Dart & semver hygiene

Software developmentFlutter
  |  

Dart & semver hygiene

What is semver?

The term semver means “semantic versioning” and is used to describe software releases.
It is defined here.

The essence of this rule-set is to couple the kind of (API) change with the version of the software. If you make a breaking change then you have to increase the major version and for non-breaking changes you have to increase the minor version (simplified).
This rule-set is the recommended way to version dart packages and all the mechanisms to resolve versions of dependencies rely on that.

What is the problem?

In general, I think semver works quite well, but sometimes it happens that a breaking change slips through.
This can have dramatic consequences.
If a package releases a new version and only increases the minor version or the patch version while still containing breaking changes then builds of dependent projects will fail without the developer specifying a new version.
This is because it is considered best practice (even a requirement) for packages to not depend on an exact version but on a compatible version range. This is done by assuming that any newer version that doesn’t increase the major version is backwards compatible.
But even if you don’t have a direct dependency on that package you might have a transitive dependency (e.g. if a package you depend on depends on that package) and you get your build broken as a result.

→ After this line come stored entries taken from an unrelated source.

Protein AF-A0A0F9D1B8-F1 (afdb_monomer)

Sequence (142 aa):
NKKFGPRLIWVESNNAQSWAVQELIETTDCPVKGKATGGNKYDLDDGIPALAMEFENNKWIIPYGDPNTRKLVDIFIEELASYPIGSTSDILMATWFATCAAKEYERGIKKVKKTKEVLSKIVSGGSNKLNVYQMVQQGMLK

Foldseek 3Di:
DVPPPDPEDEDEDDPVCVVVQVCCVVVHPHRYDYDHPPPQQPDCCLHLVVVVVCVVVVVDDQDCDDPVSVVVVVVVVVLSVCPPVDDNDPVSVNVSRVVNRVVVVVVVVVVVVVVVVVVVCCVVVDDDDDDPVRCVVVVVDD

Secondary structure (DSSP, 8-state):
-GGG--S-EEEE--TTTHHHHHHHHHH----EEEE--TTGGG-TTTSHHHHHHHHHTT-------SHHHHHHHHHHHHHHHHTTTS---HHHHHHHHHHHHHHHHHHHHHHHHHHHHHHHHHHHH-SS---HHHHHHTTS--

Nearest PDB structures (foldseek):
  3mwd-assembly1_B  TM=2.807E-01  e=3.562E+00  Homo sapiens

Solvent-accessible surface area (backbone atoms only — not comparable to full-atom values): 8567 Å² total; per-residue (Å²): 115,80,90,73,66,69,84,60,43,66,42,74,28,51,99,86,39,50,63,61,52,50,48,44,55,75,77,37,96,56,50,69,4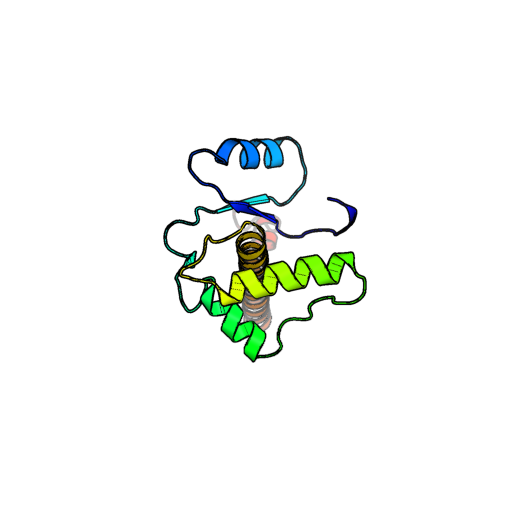3,72,40,69,65,83,73,52,54,77,32,65,80,80,15,55,59,28,51,56,59,38,53,79,66,64,74,64,86,79,76,68,82,50,77,70,47,36,54,54,47,51,51,48,50,51,50,60,72,38,54,86,82,43,82,86,47,70,67,61,50,52,51,48,40,53,50,52,41,50,52,52,51,51,55,52,52,53,50,54,53,52,52,52,52,52,52,49,49,53,64,75,71,45,88,87,72,76,52,69,72,53,32,47,75,66,66,76,52,132

Structure (mmCIF, N/CA/C/O backbone):
data_AF-A0A0F9D1B8-F1
#
_entry.id   AF-A0A0F9D1B8-F1
#
loop_
_atom_site.group_PDB
_atom_site.id
_atom_site.type_symbol
_atom_site.label_atom_id
_atom_site.label_alt_id
_atom_site.label_comp_id
_atom_site.label_asym_id
_atom_site.label_entity_id
_atom_site.label_seq_id
_atom_site.pdbx_PDB_ins_code
_atom_site.Cartn_x
_atom_site.Cartn_y
_atom_site.Cartn_z
_atom_site.occupancy
_atom_site.B_iso_or_equiv
_atom_site.auth_seq_id
_atom_site.auth_comp_id
_atom_site.auth_asym_id
_atom_site.auth_atom_id
_atom_site.pdbx_PDB_model_num
ATOM 1 N N . ASN A 1 1 ? -13.651 6.714 -10.282 1.00 49.66 1 ASN A N 1
ATOM 2 C CA . ASN A 1 1 ? -13.484 5.917 -9.043 1.00 49.66 1 ASN A CA 1
ATOM 3 C C . ASN A 1 1 ? -14.681 5.068 -8.594 1.00 49.66 1 ASN A C 1
ATOM 5 O O . ASN A 1 1 ? -14.450 4.076 -7.916 1.00 49.66 1 ASN A O 1
ATOM 9 N N . LYS A 1 2 ? -15.938 5.343 -8.994 1.00 55.16 2 LYS A N 1
ATOM 10 C CA . LYS A 1 2 ? -17.112 4.531 -8.576 1.00 55.16 2 LYS A CA 1
ATOM 11 C C . LYS A 1 2 ? -17.063 3.043 -8.978 1.00 55.16 2 LYS A C 1
ATOM 13 O O . LYS A 1 2 ? -17.717 2.230 -8.342 1.00 55.16 2 LYS A O 1
ATOM 18 N N . LYS A 1 3 ? -16.266 2.684 -9.992 1.00 60.81 3 LYS A N 1
ATOM 19 C CA . LYS A 1 3 ? -16.168 1.323 -10.549 1.00 60.81 3 LYS A CA 1
ATOM 20 C C . LYS A 1 3 ? -15.686 0.263 -9.543 1.00 60.81 3 LYS A C 1
ATOM 22 O O . LYS A 1 3 ? -16.087 -0.884 -9.669 1.00 60.81 3 LYS A O 1
ATOM 27 N N . PHE A 1 4 ? -14.861 0.638 -8.562 1.00 65.31 4 PHE A N 1
ATOM 28 C CA . PHE A 1 4 ? -14.250 -0.310 -7.617 1.00 65.31 4 PHE A CA 1
ATOM 29 C C . PHE A 1 4 ? -14.787 -0.205 -6.183 1.00 65.31 4 PHE A C 1
ATOM 31 O O . PHE A 1 4 ? -14.425 -1.021 -5.344 1.00 65.31 4 PHE A O 1
ATOM 38 N N . GLY A 1 5 ? -15.638 0.788 -5.887 1.00 74.62 5 GLY A N 1
ATOM 39 C CA . GLY A 1 5 ? -16.179 1.015 -4.540 1.00 74.62 5 GLY A CA 1
ATOM 40 C C . GLY A 1 5 ? -15.116 1.069 -3.427 1.00 74.62 5 GLY A C 1
ATOM 41 O O . GLY A 1 5 ? -15.254 0.337 -2.443 1.00 74.62 5 GLY A O 1
ATOM 42 N N . PRO A 1 6 ? -14.045 1.878 -3.565 1.00 72.94 6 PRO A N 1
ATOM 43 C CA . PRO A 1 6 ? -12.962 1.895 -2.589 1.00 72.94 6 PRO A CA 1
ATOM 44 C C . PRO A 1 6 ? -13.466 2.389 -1.229 1.00 72.94 6 PRO A C 1
ATOM 46 O O . PRO A 1 6 ? -14.171 3.392 -1.146 1.00 72.94 6 PRO A O 1
ATOM 49 N N . ARG A 1 7 ? -13.094 1.686 -0.154 1.00 78.88 7 ARG A N 1
ATOM 50 C CA . ARG A 1 7 ? -13.478 2.051 1.223 1.00 78.88 7 ARG A CA 1
ATOM 51 C C . ARG A 1 7 ? -12.506 3.017 1.892 1.00 78.88 7 ARG A C 1
ATOM 53 O O . ARG A 1 7 ? -12.880 3.679 2.852 1.00 78.88 7 ARG A O 1
ATOM 60 N N . LEU A 1 8 ? -11.272 3.061 1.402 1.00 79.88 8 LEU A N 1
ATOM 61 C CA . LEU A 1 8 ? -10.213 3.943 1.866 1.00 79.88 8 LEU A CA 1
ATOM 62 C C . LEU A 1 8 ? -9.198 4.105 0.734 1.00 79.88 8 LEU A C 1
ATOM 64 O O . LEU A 1 8 ? -8.797 3.114 0.126 1.00 79.88 8 LEU A O 1
ATOM 68 N N . ILE A 1 9 ? -8.800 5.341 0.453 1.00 80.31 9 ILE A N 1
ATOM 69 C CA . ILE A 1 9 ? -7.743 5.680 -0.499 1.00 80.31 9 ILE A CA 1
ATOM 70 C C . ILE A 1 9 ? -6.678 6.437 0.278 1.00 80.31 9 ILE A C 1
ATOM 72 O O . ILE A 1 9 ? -6.958 7.461 0.901 1.00 80.31 9 ILE A O 1
ATOM 76 N N . TRP A 1 10 ? -5.459 5.918 0.261 1.00 80.06 10 TRP A N 1
ATOM 77 C CA . TRP A 1 10 ? -4.313 6.610 0.828 1.00 80.06 10 TRP A CA 1
ATOM 78 C C . TRP A 1 10 ? -3.572 7.363 -0.257 1.00 80.06 10 TRP A C 1
ATOM 80 O O . TRP A 1 10 ? -3.365 6.842 -1.351 1.00 80.06 10 TRP A O 1
ATOM 90 N N . VAL A 1 11 ? -3.179 8.586 0.074 1.00 75.62 11 VAL A N 1
ATOM 91 C CA . VAL A 1 11 ? -2.368 9.438 -0.789 1.00 75.62 11 VAL A CA 1
ATOM 92 C C . VAL A 1 11 ? -1.191 9.940 0.031 1.00 75.62 11 VAL A C 1
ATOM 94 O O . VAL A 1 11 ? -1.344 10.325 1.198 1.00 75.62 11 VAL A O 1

Is there something I can do about it?

Yes.
At least soon™️.

We were facing such a transitive dependency build breakage and I wondered if there is an easy way to integrate a semver check into a CI pipeline and why package maintainers don’t check that automatically.
After some research I was not able to find a utility that could be used to do such a check, so I decided to create one myself.

Welcome dart_apitool

I named the tool “dart_apitool” (I know. Such an inventive name 😉).
It can create a model of the public API of a given package and diff two public API models while checking the version regarding semver.

The package reference can be

  • a model stored in a file (dart_apitool allows you to extract that)
  • a copy of the old package on disk
  • a pub-reference (dart_apitool will download the specified version of the package and extract the API model)

So the only thing a package maintainer has to do is to tweak the release process so that a reference is stored (can be just the released version number) which allows the CI pipeline to use that stored reference to check if the next version is still semver compliant.

I tried to cover all the different parts that make up a public API, but I’m sure I missed something. So please feel free to try it out and report any issues you have with it.

This is how a dart_apitool output can look like if it detects a problematic version:
dart_apitool in action

Let’s improve semver hygiene of the dart package ecosystem!